Your task »
Return every line from the one with "ATOM 169 C C" through the one with "ATOM 204 C C", inclusive, exactly as it appears below.

Stored data entries:

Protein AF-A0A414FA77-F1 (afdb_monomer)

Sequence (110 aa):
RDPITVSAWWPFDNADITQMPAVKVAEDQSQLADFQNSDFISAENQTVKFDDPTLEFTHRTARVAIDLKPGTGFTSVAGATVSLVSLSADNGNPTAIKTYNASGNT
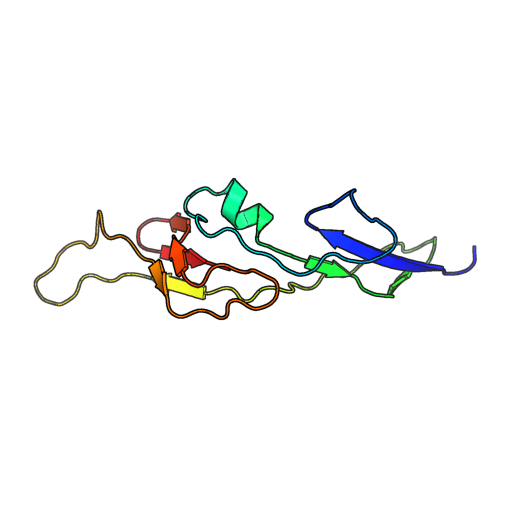YEAL

Secondary structure (DSSP, 8-state):
---EEEEEEES---S-TTSPPPP---SB--SHHHHHHT--EEEEEEEEBTTB-----EE-S--EEEE--PPTT-S--TT---EEES---GGG--SEEEPEEEETTEEEE-

Structure (mmCIF, N/CA/C/O backbone):
data_AF-A0A414FA77-F1
#
_entry.id   AF-A0A414FA77-F1
#
loop_
_atom_site.group_PDB
_atom_site.id
_atom_site.type_symbol
_atom_site.label_atom_id
_atom_site.label_alt_id
_atom_site.label_comp_id
_atom_site.label_asym_id
_atom_site.label_entity_id
_atom_site.label_seq_id
_atom_site.pdbx_PDB_ins_code
_atom_site.Cartn_x
_atom_site.Cartn_y
_atom_site.Cartn_z
_atom_site.occupancy
_atom_site.B_iso_or_equiv
_atom_site.auth_seq_id
_atom_site.auth_comp_id
_atom_site.auth_asym_id
_atom_site.auth_atom_id
_atom_site.pdbx_PDB_model_num
ATOM 1 N N . ARG A 1 1 ? 22.193 10.269 -26.642 1.00 85.00 1 ARG A N 1
ATOM 2 C CA . ARG A 1 1 ? 21.982 8.841 -26.299 1.00 85.00 1 ARG A CA 1
ATOM 3 C C . ARG A 1 1 ? 20.524 8.538 -26.573 1.00 85.00 1 ARG A C 1
ATOM 5 O O . ARG A 1 1 ? 19.712 9.419 -26.306 1.00 85.00 1 ARG A O 1
ATOM 12 N N . ASP A 1 2 ? 20.215 7.368 -27.117 1.00 94.88 2 ASP A N 1
ATOM 13 C CA . ASP A 1 2 ? 18.834 7.039 -27.469 1.00 94.88 2 ASP A CA 1
ATOM 14 C C . ASP A 1 2 ? 17.978 6.873 -26.203 1.00 94.88 2 ASP A C 1
ATOM 16 O O . ASP A 1 2 ? 18.500 6.406 -25.183 1.00 94.88 2 ASP A O 1
ATOM 20 N N . PRO A 1 3 ? 16.698 7.289 -26.229 1.00 95.75 3 PRO A N 1
ATOM 21 C CA . PRO A 1 3 ? 15.772 7.015 -25.140 1.00 95.75 3 PRO A CA 1
ATOM 22 C C . PRO A 1 3 ? 15.621 5.511 -24.921 1.00 95.75 3 PRO A C 1
ATOM 24 O O . PRO A 1 3 ? 15.655 4.731 -25.873 1.00 95.75 3 PRO A O 1
ATOM 27 N N . ILE A 1 4 ? 15.416 5.116 -23.669 1.00 95.81 4 ILE A N 1
ATOM 28 C CA . ILE A 1 4 ? 15.176 3.720 -23.299 1.00 95.81 4 ILE A CA 1
ATOM 29 C C . ILE A 1 4 ? 13.830 3.593 -22.600 1.00 95.81 4 ILE A C 1
ATOM 31 O O . ILE A 1 4 ? 13.375 4.526 -21.939 1.00 95.81 4 ILE A O 1
ATOM 35 N N . THR A 1 5 ? 13.205 2.430 -22.732 1.00 95.50 5 THR A N 1
ATOM 36 C CA . THR A 1 5 ? 12.027 2.072 -21.943 1.00 95.50 5 THR A CA 1
ATOM 37 C C . THR A 1 5 ? 12.476 1.372 -20.674 1.00 95.50 5 THR A C 1
ATOM 39 O O . THR A 1 5 ? 13.277 0.439 -20.727 1.00 95.50 5 THR A O 1
ATOM 42 N N . VAL A 1 6 ? 11.957 1.823 -19.539 1.00 94.25 6 VAL A N 1
ATOM 43 C CA . VAL A 1 6 ? 12.247 1.245 -18.230 1.00 94.25 6 VAL A CA 1
ATOM 44 C C . VAL A 1 6 ? 10.959 1.066 -17.439 1.00 94.25 6 VAL A C 1
ATOM 46 O O . VAL A 1 6 ? 9.974 1.776 -17.648 1.00 94.25 6 VAL A O 1
ATOM 49 N N . SER A 1 7 ? 11.001 0.127 -16.505 1.00 94.44 7 SER A N 1
ATOM 50 C CA . SER A 1 7 ? 9.996 -0.032 -15.462 1.00 94.44 7 SER A CA 1
ATOM 51 C C . SER A 1 7 ? 10.695 -0.016 -14.108 1.00 94.44 7 SER A C 1
ATOM 53 O O . SER A 1 7 ? 11.823 -0.496 -13.990 1.00 94.44 7 SER A O 1
ATOM 55 N N . ALA A 1 8 ? 10.036 0.537 -13.098 1.00 95.12 8 ALA A N 1
ATOM 56 C CA . ALA A 1 8 ? 10.523 0.588 -11.726 1.00 95.12 8 ALA A CA 1
ATOM 57 C C . ALA A 1 8 ? 9.350 0.466 -10.750 1.00 95.12 8 ALA A C 1
ATOM 59 O O . ALA A 1 8 ? 8.215 0.807 -11.082 1.00 95.12 8 ALA A O 1
ATOM 60 N N . TRP A 1 9 ? 9.619 -0.016 -9.541 1.00 95.88 9 TRP A N 1
ATOM 61 C CA . TRP A 1 9 ? 8.601 -0.205 -8.513 1.00 95.88 9 TRP A CA 1
ATOM 62 C C . TRP A 1 9 ? 9.192 -0.085 -7.112 1.00 95.88 9 TRP A C 1
ATOM 64 O O . TRP A 1 9 ? 10.403 -0.189 -6.908 1.00 95.88 9 TRP A O 1
ATOM 74 N N . TRP A 1 10 ? 8.301 0.120 -6.151 1.00 94.50 10 TRP A N 1
ATOM 75 C CA . TRP A 1 10 ? 8.573 0.060 -4.724 1.00 94.50 10 TRP A CA 1
ATOM 76 C C . TRP A 1 10 ? 7.371 -0.592 -4.012 1.00 94.50 10 TRP A C 1
ATOM 78 O O . TRP A 1 10 ? 6.247 -0.365 -4.462 1.00 94.50 10 TRP A O 1
ATOM 88 N N . PRO A 1 11 ? 7.566 -1.380 -2.936 1.00 92.75 11 PRO A N 1
ATOM 89 C CA . PRO A 1 11 ? 8.845 -1.796 -2.355 1.00 92.75 11 PRO A CA 1
ATOM 90 C C . PRO A 1 11 ? 9.672 -2.679 -3.295 1.00 92.75 11 PRO A C 1
ATOM 92 O O . PRO A 1 11 ? 9.142 -3.378 -4.158 1.00 92.75 11 PRO A O 1
ATOM 95 N N . PHE A 1 12 ? 10.996 -2.610 -3.149 1.00 91.31 12 PHE A N 1
ATOM 96 C CA . PHE A 1 12 ? 11.908 -3.429 -3.942 1.00 91.31 12 PHE A CA 1
ATOM 97 C C . PHE A 1 12 ? 11.898 -4.880 -3.445 1.00 91.31 12 PHE A C 1
ATOM 99 O O . PHE A 1 12 ? 12.167 -5.140 -2.273 1.00 91.31 12 PHE A O 1
ATOM 106 N N . ASP A 1 13 ? 11.646 -5.809 -4.363 1.00 87.56 13 ASP A N 1
ATOM 107 C CA . ASP A 1 13 ? 11.787 -7.251 -4.168 1.00 87.56 13 ASP A CA 1
ATOM 108 C C . ASP A 1 13 ? 12.856 -7.766 -5.140 1.00 87.56 13 ASP A C 1
ATOM 110 O O . ASP A 1 13 ? 12.816 -7.470 -6.335 1.00 87.56 13 ASP A O 1
ATOM 114 N N . ASN A 1 14 ? 13.839 -8.500 -4.618 1.00 89.62 14 ASN A N 1
ATOM 115 C CA . A
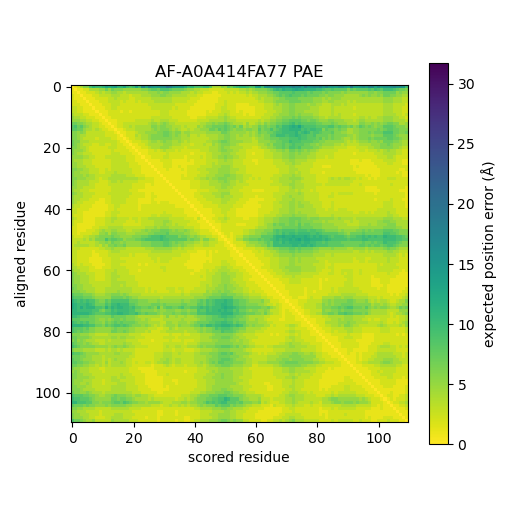SN A 1 14 ? 14.953 -9.035 -5.394 1.00 89.62 14 ASN A CA 1
ATOM 116 C C . ASN A 1 14 ? 14.760 -10.498 -5.818 1.00 89.62 14 ASN A C 1
ATOM 118 O O . ASN A 1 14 ? 15.652 -11.044 -6.470 1.00 89.62 14 ASN A O 1
ATOM 122 N N . ALA A 1 15 ? 13.634 -11.127 -5.462 1.00 90.62 15 ALA A N 1
ATOM 123 C CA . ALA A 1 15 ? 13.337 -12.505 -5.837 1.00 90.62 15 ALA A CA 1
ATOM 124 C C . ALA A 1 15 ? 13.245 -12.673 -7.361 1.00 90.62 15 ALA A C 1
ATOM 126 O O . ALA A 1 15 ? 13.761 -13.648 -7.909 1.00 90.62 15 ALA A O 1
ATOM 127 N N . ASP A 1 16 ? 12.633 -11.702 -8.041 1.00 89.50 16 ASP A N 1
ATOM 128 C CA . ASP A 1 16 ? 12.582 -11.626 -9.497 1.00 89.50 16 ASP A CA 1
ATOM 129 C C . ASP A 1 16 ? 12.502 -10.165 -9.952 1.00 89.50 16 ASP A C 1
ATOM 131 O O . ASP A 1 16 ? 11.471 -9.513 -9.836 1.00 89.50 16 ASP A O 1
ATOM 135 N N . ILE A 1 17 ? 13.609 -9.651 -10.489 1.00 89.81 17 ILE A N 1
ATOM 136 C CA . ILE A 1 17 ? 13.702 -8.270 -10.985 1.00 89.81 17 ILE A CA 1
ATOM 137 C C . ILE A 1 17 ? 13.318 -8.136 -12.464 1.00 89.81 17 ILE A C 1
ATOM 139 O O . ILE A 1 17 ? 13.451 -7.058 -13.039 1.00 89.81 17 ILE A O 1
ATOM 143 N N . THR A 1 18 ? 12.909 -9.228 -13.117 1.00 90.75 18 THR A N 1
ATOM 144 C CA . THR A 1 18 ? 12.496 -9.206 -14.529 1.00 90.75 18 THR A CA 1
ATOM 145 C C . THR A 1 18 ? 11.027 -8.833 -14.700 1.00 90.75 18 THR A C 1
ATOM 147 O O . THR A 1 18 ? 10.605 -8.465 -15.796 1.00 90.75 18 THR A O 1
ATOM 150 N N . GLN A 1 19 ? 10.260 -8.880 -13.612 1.00 90.06 19 GLN A N 1
ATOM 151 C CA . GLN A 1 19 ? 8.851 -8.532 -13.566 1.00 90.06 19 GLN A CA 1
ATOM 152 C C . GLN A 1 19 ? 8.521 -7.803 -12.268 1.00 90.06 19 GLN A C 1
ATOM 154 O O . GLN A 1 19 ? 9.193 -7.948 -11.253 1.00 90.06 19 GLN A O 1
ATOM 159 N N . MET A 1 20 ? 7.454 -7.018 -12.305 1.00 89.75 20 MET A N 1
ATOM 160 C CA . MET A 1 20 ? 6.956 -6.336 -11.122 1.00 89.75 20 MET A CA 1
ATOM 161 C C . MET A 1 20 ? 6.209 -7.328 -10.216 1.00 89.75 20 MET A C 1
ATOM 163 O O . MET A 1 20 ? 5.424 -8.134 -10.726 1.00 89.75 20 MET A O 1
ATOM 167 N N . PRO A 1 21 ? 6.381 -7.255 -8.886 1.00 90.25 21 PRO A N 1
ATOM 168 C CA . PRO A 1 21 ? 5.688 -8.145 -7.968 1.00 90.25 21 PRO A CA 1
ATOM 169 C C . PRO A 1 21 ? 4.167 -7.931 -7.986 1.00 90.25 21 PRO A C 1
ATOM 171 O O . PRO A 1 21 ? 3.645 -6.855 -8.317 1.00 90.25 21 PRO A O 1
ATOM 174 N N . ALA A 1 22 ? 3.443 -8.978 -7.587 1.00 92.00 22 ALA A N 1
ATOM 175 C CA . ALA A 1 22 ? 2.034 -8.855 -7.241 1.00 92.00 22 ALA A CA 1
ATOM 176 C C . ALA A 1 22 ? 1.881 -7.930 -6.023 1.00 92.00 22 ALA A C 1
ATOM 178 O O . ALA A 1 22 ? 2.685 -7.977 -5.094 1.00 92.00 22 ALA A O 1
ATOM 179 N N . VAL A 1 23 ? 0.836 -7.101 -6.023 1.00 93.50 23 VAL A N 1
ATOM 180 C CA . VAL A 1 23 ? 0.546 -6.206 -4.896 1.00 93.50 23 VAL A CA 1
ATOM 181 C C . VAL A 1 23 ? 0.107 -7.039 -3.696 1.00 93.50 23 VAL A C 1
ATOM 183 O O . VAL A 1 23 ? -0.872 -7.791 -3.788 1.00 93.50 23 VAL A O 1
ATOM 186 N N . LYS A 1 24 ? 0.825 -6.893 -2.580 1.00 94.00 24 LYS A N 1
ATOM 187 C CA . LYS A 1 24 ? 0.522 -7.578 -1.326 1.00 94.00 24 LYS A CA 1
ATOM 188 C C . LYS A 1 24 ? 0.702 -6.648 -0.132 1.00 94.00 24 LYS A C 1
ATOM 190 O O . LYS A 1 24 ? 1.799 -6.154 0.089 1.00 94.00 24 LYS A O 1
ATOM 195 N N . VAL A 1 25 ? -0.349 -6.469 0.656 1.00 96.00 25 VAL A N 1
ATOM 196 C CA . VAL A 1 25 ? -0.337 -5.629 1.859 1.00 96.00 25 VAL A CA 1
ATOM 197 C C . VAL A 1 25 ? -0.201 -6.471 3.129 1.00 96.00 25 VAL A C 1
ATOM 199 O O . VAL A 1 25 ? -0.532 -7.661 3.151 1.00 96.00 25 VAL A O 1
ATOM 202 N N . ALA A 1 26 ? 0.302 -5.864 4.200 1.00 96.62 26 ALA A N 1
ATOM 203 C CA . ALA A 1 26 ? 0.385 -6.496 5.510 1.00 96.62 26 ALA A CA 1
ATOM 204 C C . ALA A 1 26 ? -1.001 -6.592 6.174 1.00 96.62 26 ALA A C 1
ATOM 206 O O . ALA A 1 26 ? -1.818 -5.678 6.066 1.00 96.62 26 ALA A O 1
ATOM 207 N N . GLU A 1 27 ? -1.250 -7.689 6.899 1.00 97.25 27 GLU A N 1
ATOM 208 C CA . GLU A 1 27 ? -2.435 -7.836 7.764 1.00 97.25 27 GLU A CA 1
ATOM 209 C C . GLU A 1 27 ? -2.377 -6.859 8.945 1.00 97.25 27 GLU A C 1
ATOM 211 O O . GLU A 1 27 ? -3.378 -6.258 9.338 1.00 97.25 27 GLU A O 1
ATOM 216 N N . ASP A 1 28 ? -1.185 -6.684 9.511 1.00 97.38 28 ASP A N 1
ATOM 217 C CA . ASP A 1 28 ? -0.943 -5.744 10.593 1.00 97.38 28 ASP A CA 1
ATOM 218 C C . ASP A 1 28 ? -0.218 -4.513 10.051 1.00 97.38 28 ASP A C 1
ATOM 220 O O . ASP A 1 28 ? 0.993 -4.535 9.868 1.00 97.38 28 ASP A O 1
ATOM 224 N N . GLN A 1 29 ? -0.964 -3.444 9.769 1.00 97.56 29 GLN A N 1
ATOM 225 C CA . GLN A 1 29 ? -0.403 -2.149 9.377 1.00 97.56 29 GLN A CA 1
ATOM 226 C C . GLN A 1 29 ? -0.335 -1.190 10.573 1.00 97.56 29 GLN A C 1
ATOM 228 O O . GLN A 1 29 ? -0.153 0.011 10.395 1.00 97.56 29 GLN A O 1
ATOM 233 N N . SER A 1 30 ? -0.478 -1.672 11.817 1.00 96.12 30 SER A N 1
ATOM 234 C CA . SER A 1 30 ? -0.474 -0.780 12.982 1.00 96.12 30 SER A CA 1
ATOM 235 C C . SER A 1 30 ? 0.879 -0.085 13.186 1.00 96.12 30 SER A C 1
ATOM 237 O O . SER A 1 30 ? 0.953 0.918 13.899 1.00 96.12 30 SER A O 1
ATOM 239 N N . GLN A 1 31 ? 1.952 -0.635 12.613 1.00 95.75 31 GLN A N 1
ATOM 240 C CA . GLN A 1 31 ? 3.288 -0.048 12.606 1.00 95.75 31 GLN A CA 1
ATOM 241 C C . GLN A 1 31 ? 3.526 0.719 11.304 1.00 95.75 31 GLN A C 1
ATOM 243 O O . GLN A 1 31 ? 3.194 0.245 10.219 1.00 95.75 31 GLN A O 1
ATOM 248 N N . LEU A 1 32 ? 4.186 1.879 11.403 1.00 94.88 32 LEU A N 1
ATOM 249 C CA . LEU A 1 32 ? 4.476 2.732 10.243 1.00 94.88 32 LEU A CA 1
ATOM 250 C C . LEU A 1 32 ? 5.239 1.984 9.137 1.00 94.88 32 LEU A C 1
ATOM 252 O O . LEU A 1 32 ? 4.953 2.184 7.962 1.00 94.88 32 LEU A O 1
ATOM 256 N N . ALA A 1 33 ? 6.183 1.114 9.506 1.00 95.00 33 ALA A N 1
ATOM 257 C CA . ALA A 1 33 ? 6.967 0.348 8.540 1.00 95.
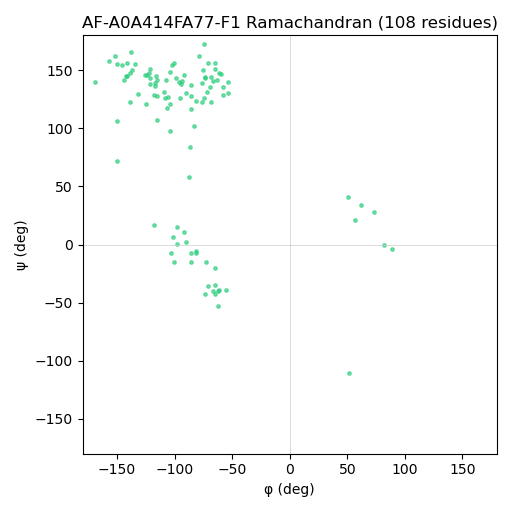00 33 ALA A CA 1
ATOM 258 C C . ALA A 1 33 ? 6.100 -0.634 7.737 1.00 95.00 33 ALA A C 1
ATOM 260 O O . ALA A 1 33 ? 6.249 -0.719 6.523 1.00 95.00 33 ALA A O 1
ATOM 261 N N . ASP A 1 34 ? 5.171 -1.335 8.389 1.00 96.25 34 ASP A N 1
ATOM 262 C CA . ASP A 1 34 ? 4.296 -2.305 7.724 1.00 96.25 34 ASP A CA 1
ATOM 263 C C . ASP A 1 34 ? 3.262 -1.610 6.826 1.00 96.25 34 ASP A C 1
ATOM 265 O O . ASP A 1 34 ? 2.980 -2.080 5.723 1.00 96.25 34 ASP A O 1
ATOM 269 N N . PHE A 1 35 ? 2.769 -0.438 7.244 1.00 96.12 35 PHE A N 1
ATOM 270 C CA . PHE A 1 35 ? 1.952 0.439 6.404 1.00 96.12 35 PHE A CA 1
ATOM 271 C C . PHE A 1 35 ? 2.729 0.924 5.168 1.00 96.12 35 PHE A C 1
ATOM 273 O O . PHE A 1 35 ? 2.290 0.716 4.043 1.00 96.12 35 PHE A O 1
ATOM 280 N N . GLN A 1 36 ? 3.922 1.502 5.341 1.00 94.25 36 GLN A N 1
ATOM 281 C CA . GLN A 1 36 ? 4.731 2.019 4.226 1.00 94.25 36 GLN A CA 1
ATOM 282 C C . GLN A 1 36 ? 5.212 0.920 3.269 1.00 94.25 36 GLN A C 1
ATOM 284 O O . GLN A 1 36 ? 5.270 1.141 2.063 1.00 94.25 36 GLN A O 1
ATOM 289 N N . ASN A 1 37 ? 5.524 -0.273 3.778 1.00 94.75 37 ASN A N 1
ATOM 290 C CA . ASN A 1 37 ? 5.886 -1.425 2.947 1.00 94.75 37 ASN A CA 1
ATOM 291 C C . ASN A 1 37 ? 4.680 -2.027 2.210 1.00 94.75 37 ASN A C 1
ATOM 293 O O . ASN A 1 37 ? 4.865 -2.789 1.267 1.00 94.75 37 ASN A O 1
ATOM 297 N N . SER A 1 38 ? 3.457 -1.685 2.620 1.00 96.00 38 SER A N 1
ATOM 298 C CA . SER A 1 38 ? 2.228 -2.043 1.909 1.00 96.00 38 SER A CA 1
ATOM 299 C C . SER A 1 38 ? 1.873 -1.034 0.810 1.00 96.00 38 SER A C 1
ATOM 301 O O . SER A 1 38 ? 0.959 -1.284 0.030 1.00 96.00 38 SER A O 1
ATOM 303 N N . ASP A 1 39 ? 2.581 0.096 0.713 1.00 96.50 39 ASP A N 1
ATOM 304 C CA . ASP A 1 39 ? 2.325 1.130 -0.290 1.00 96.50 39 ASP A CA 1
ATOM 305 C C . ASP A 1 39 ? 3.064 0.839 -1.601 1.00 96.50 39 ASP A C 1
ATOM 307 O O . ASP A 1 39 ? 4.180 1.306 -1.849 1.00 96.50 39 ASP A O 1
ATOM 311 N N . PHE A 1 40 ? 2.442 0.007 -2.438 1.00 95.81 40 PHE A N 1
ATOM 312 C CA . PHE A 1 40 ? 3.014 -0.372 -3.725 1.00 95.81 40 PHE A CA 1
ATOM 313 C C . PHE A 1 40 ? 2.857 0.757 -4.737 1.00 95.81 40 PHE A C 1
ATOM 315 O O . PHE A 1 40 ? 1.737 1.138 -5.075 1.00 95.81 40 PHE A O 1
ATOM 322 N N . ILE A 1 41 ? 3.973 1.216 -5.296 1.00 96.69 41 ILE A N 1
ATOM 323 C CA . ILE A 1 41 ? 4.005 2.193 -6.383 1.00 96.69 41 ILE A CA 1
ATOM 324 C C . ILE A 1 41 ? 4.772 1.642 -7.586 1.00 96.69 41 ILE A C 1
ATOM 326 O O . ILE A 1 41 ? 5.750 0.907 -7.432 1.00 96.69 41 ILE A O 1
ATOM 330 N N . SER A 1 42 ? 4.354 2.011 -8.796 1.00 96.69 42 SER A N 1
ATOM 331 C CA . SER A 1 42 ? 5.048 1.634 -10.031 1.00 96.69 42 SER A CA 1
ATOM 332 C C . SER A 1 42 ? 5.129 2.764 -11.049 1.00 96.69 42 SER A C 1
ATOM 334 O O . SER A 1 42 ? 4.233 3.602 -11.163 1.00 96.69 42 SER A O 1
ATOM 336 N N . ALA A 1 43 ? 6.223 2.742 -11.804 1.00 96.94 43 ALA A N 1
ATOM 337 C CA . ALA A 1 43 ? 6.400 3.431 -13.069 1.00 96.94 43 ALA A CA 1
ATOM 338 C C . ALA A 1 43 ? 6.575 2.348 -14.139 1.00 96.94 43 ALA A C 1
ATOM 340 O O . ALA A 1 43 ? 7.597 1.663 -14.172 1.00 96.94 43 ALA A O 1
ATOM 341 N N . GLU A 1 44 ? 5.563 2.139 -14.978 1.00 94.81 44 GLU A N 1
ATOM 342 C CA . GLU A 1 44 ? 5.525 1.014 -15.919 1.00 94.81 44 GLU A CA 1
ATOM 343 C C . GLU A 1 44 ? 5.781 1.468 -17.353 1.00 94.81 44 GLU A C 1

Response area »
ATOM 169 C C . PRO A 1 21 ? 4.167 -7.931 -7.986 1.00 90.25 21 PRO A C 1
ATOM 171 O O . PRO A 1 21 ? 3.645 -6.855 -8.317 1.00 90.25 21 PRO A O 1
ATOM 174 N N . ALA A 1 22 ? 3.443 -8.978 -7.587 1.00 92.00 22 ALA A N 1
ATOM 175 C CA . ALA A 1 22 ? 2.034 -8.855 -7.241 1.00 92.00 22 ALA A CA 1
ATOM 176 C C . ALA A 1 22 ? 1.881 -7.930 -6.023 1.00 92.00 22 ALA A C 1
ATOM 178 O O . ALA A 1 22 ? 2.685 -7.977 -5.094 1.00 92.00 22 ALA A O 1
ATOM 179 N N . VAL A 1 23 ? 0.836 -7.101 -6.023 1.00 93.50 23 VAL A N 1
ATOM 180 C CA . VAL A 1 23 ? 0.546 -6.206 -4.896 1.00 93.50 23 VAL A CA 1
ATOM 181 C C . VAL A 1 23 ? 0.107 -7.039 -3.696 1.00 93.50 23 VAL A C 1
ATOM 183 O O . VAL A 1 23 ? -0.872 -7.791 -3.788 1.00 93.50 23 VAL A O 1
ATOM 186 N N . LYS A 1 24 ? 0.825 -6.893 -2.580 1.00 94.00 24 LYS A N 1
ATOM 187 C CA . LYS A 1 24 ? 0.522 -7.578 -1.326 1.00 94.00 24 LYS A CA 1
ATOM 188 C C . LYS A 1 24 ? 0.702 -6.648 -0.132 1.00 94.00 24 LYS A C 1
ATOM 190 O O . LYS A 1 24 ? 1.799 -6.154 0.089 1.00 94.00 24 LYS A O 1
ATOM 195 N N . VAL A 1 25 ? -0.349 -6.469 0.656 1.00 96.00 25 VAL A N 1
ATOM 196 C CA . VAL A 1 25 ? -0.337 -5.629 1.859 1.00 96.00 25 VAL A CA 1
ATOM 197 C C . VAL A 1 25 ? -0.201 -6.471 3.129 1.00 96.00 25 VAL A C 1
ATOM 199 O O . VAL A 1 25 ? -0.532 -7.661 3.151 1.00 96.00 25 VAL A O 1
ATOM 202 N N . ALA A 1 26 ? 0.302 -5.864 4.200 1.00 96.62 26 ALA A N 1
ATOM 203 C CA . ALA A 1 26 ? 0.385 -6.496 5.510 1.00 96.62 26 ALA A CA 1
ATOM 204 C C . ALA A 1 26 ? -1.001 -6.592 6.174 1.00 96.62 26 ALA A C 1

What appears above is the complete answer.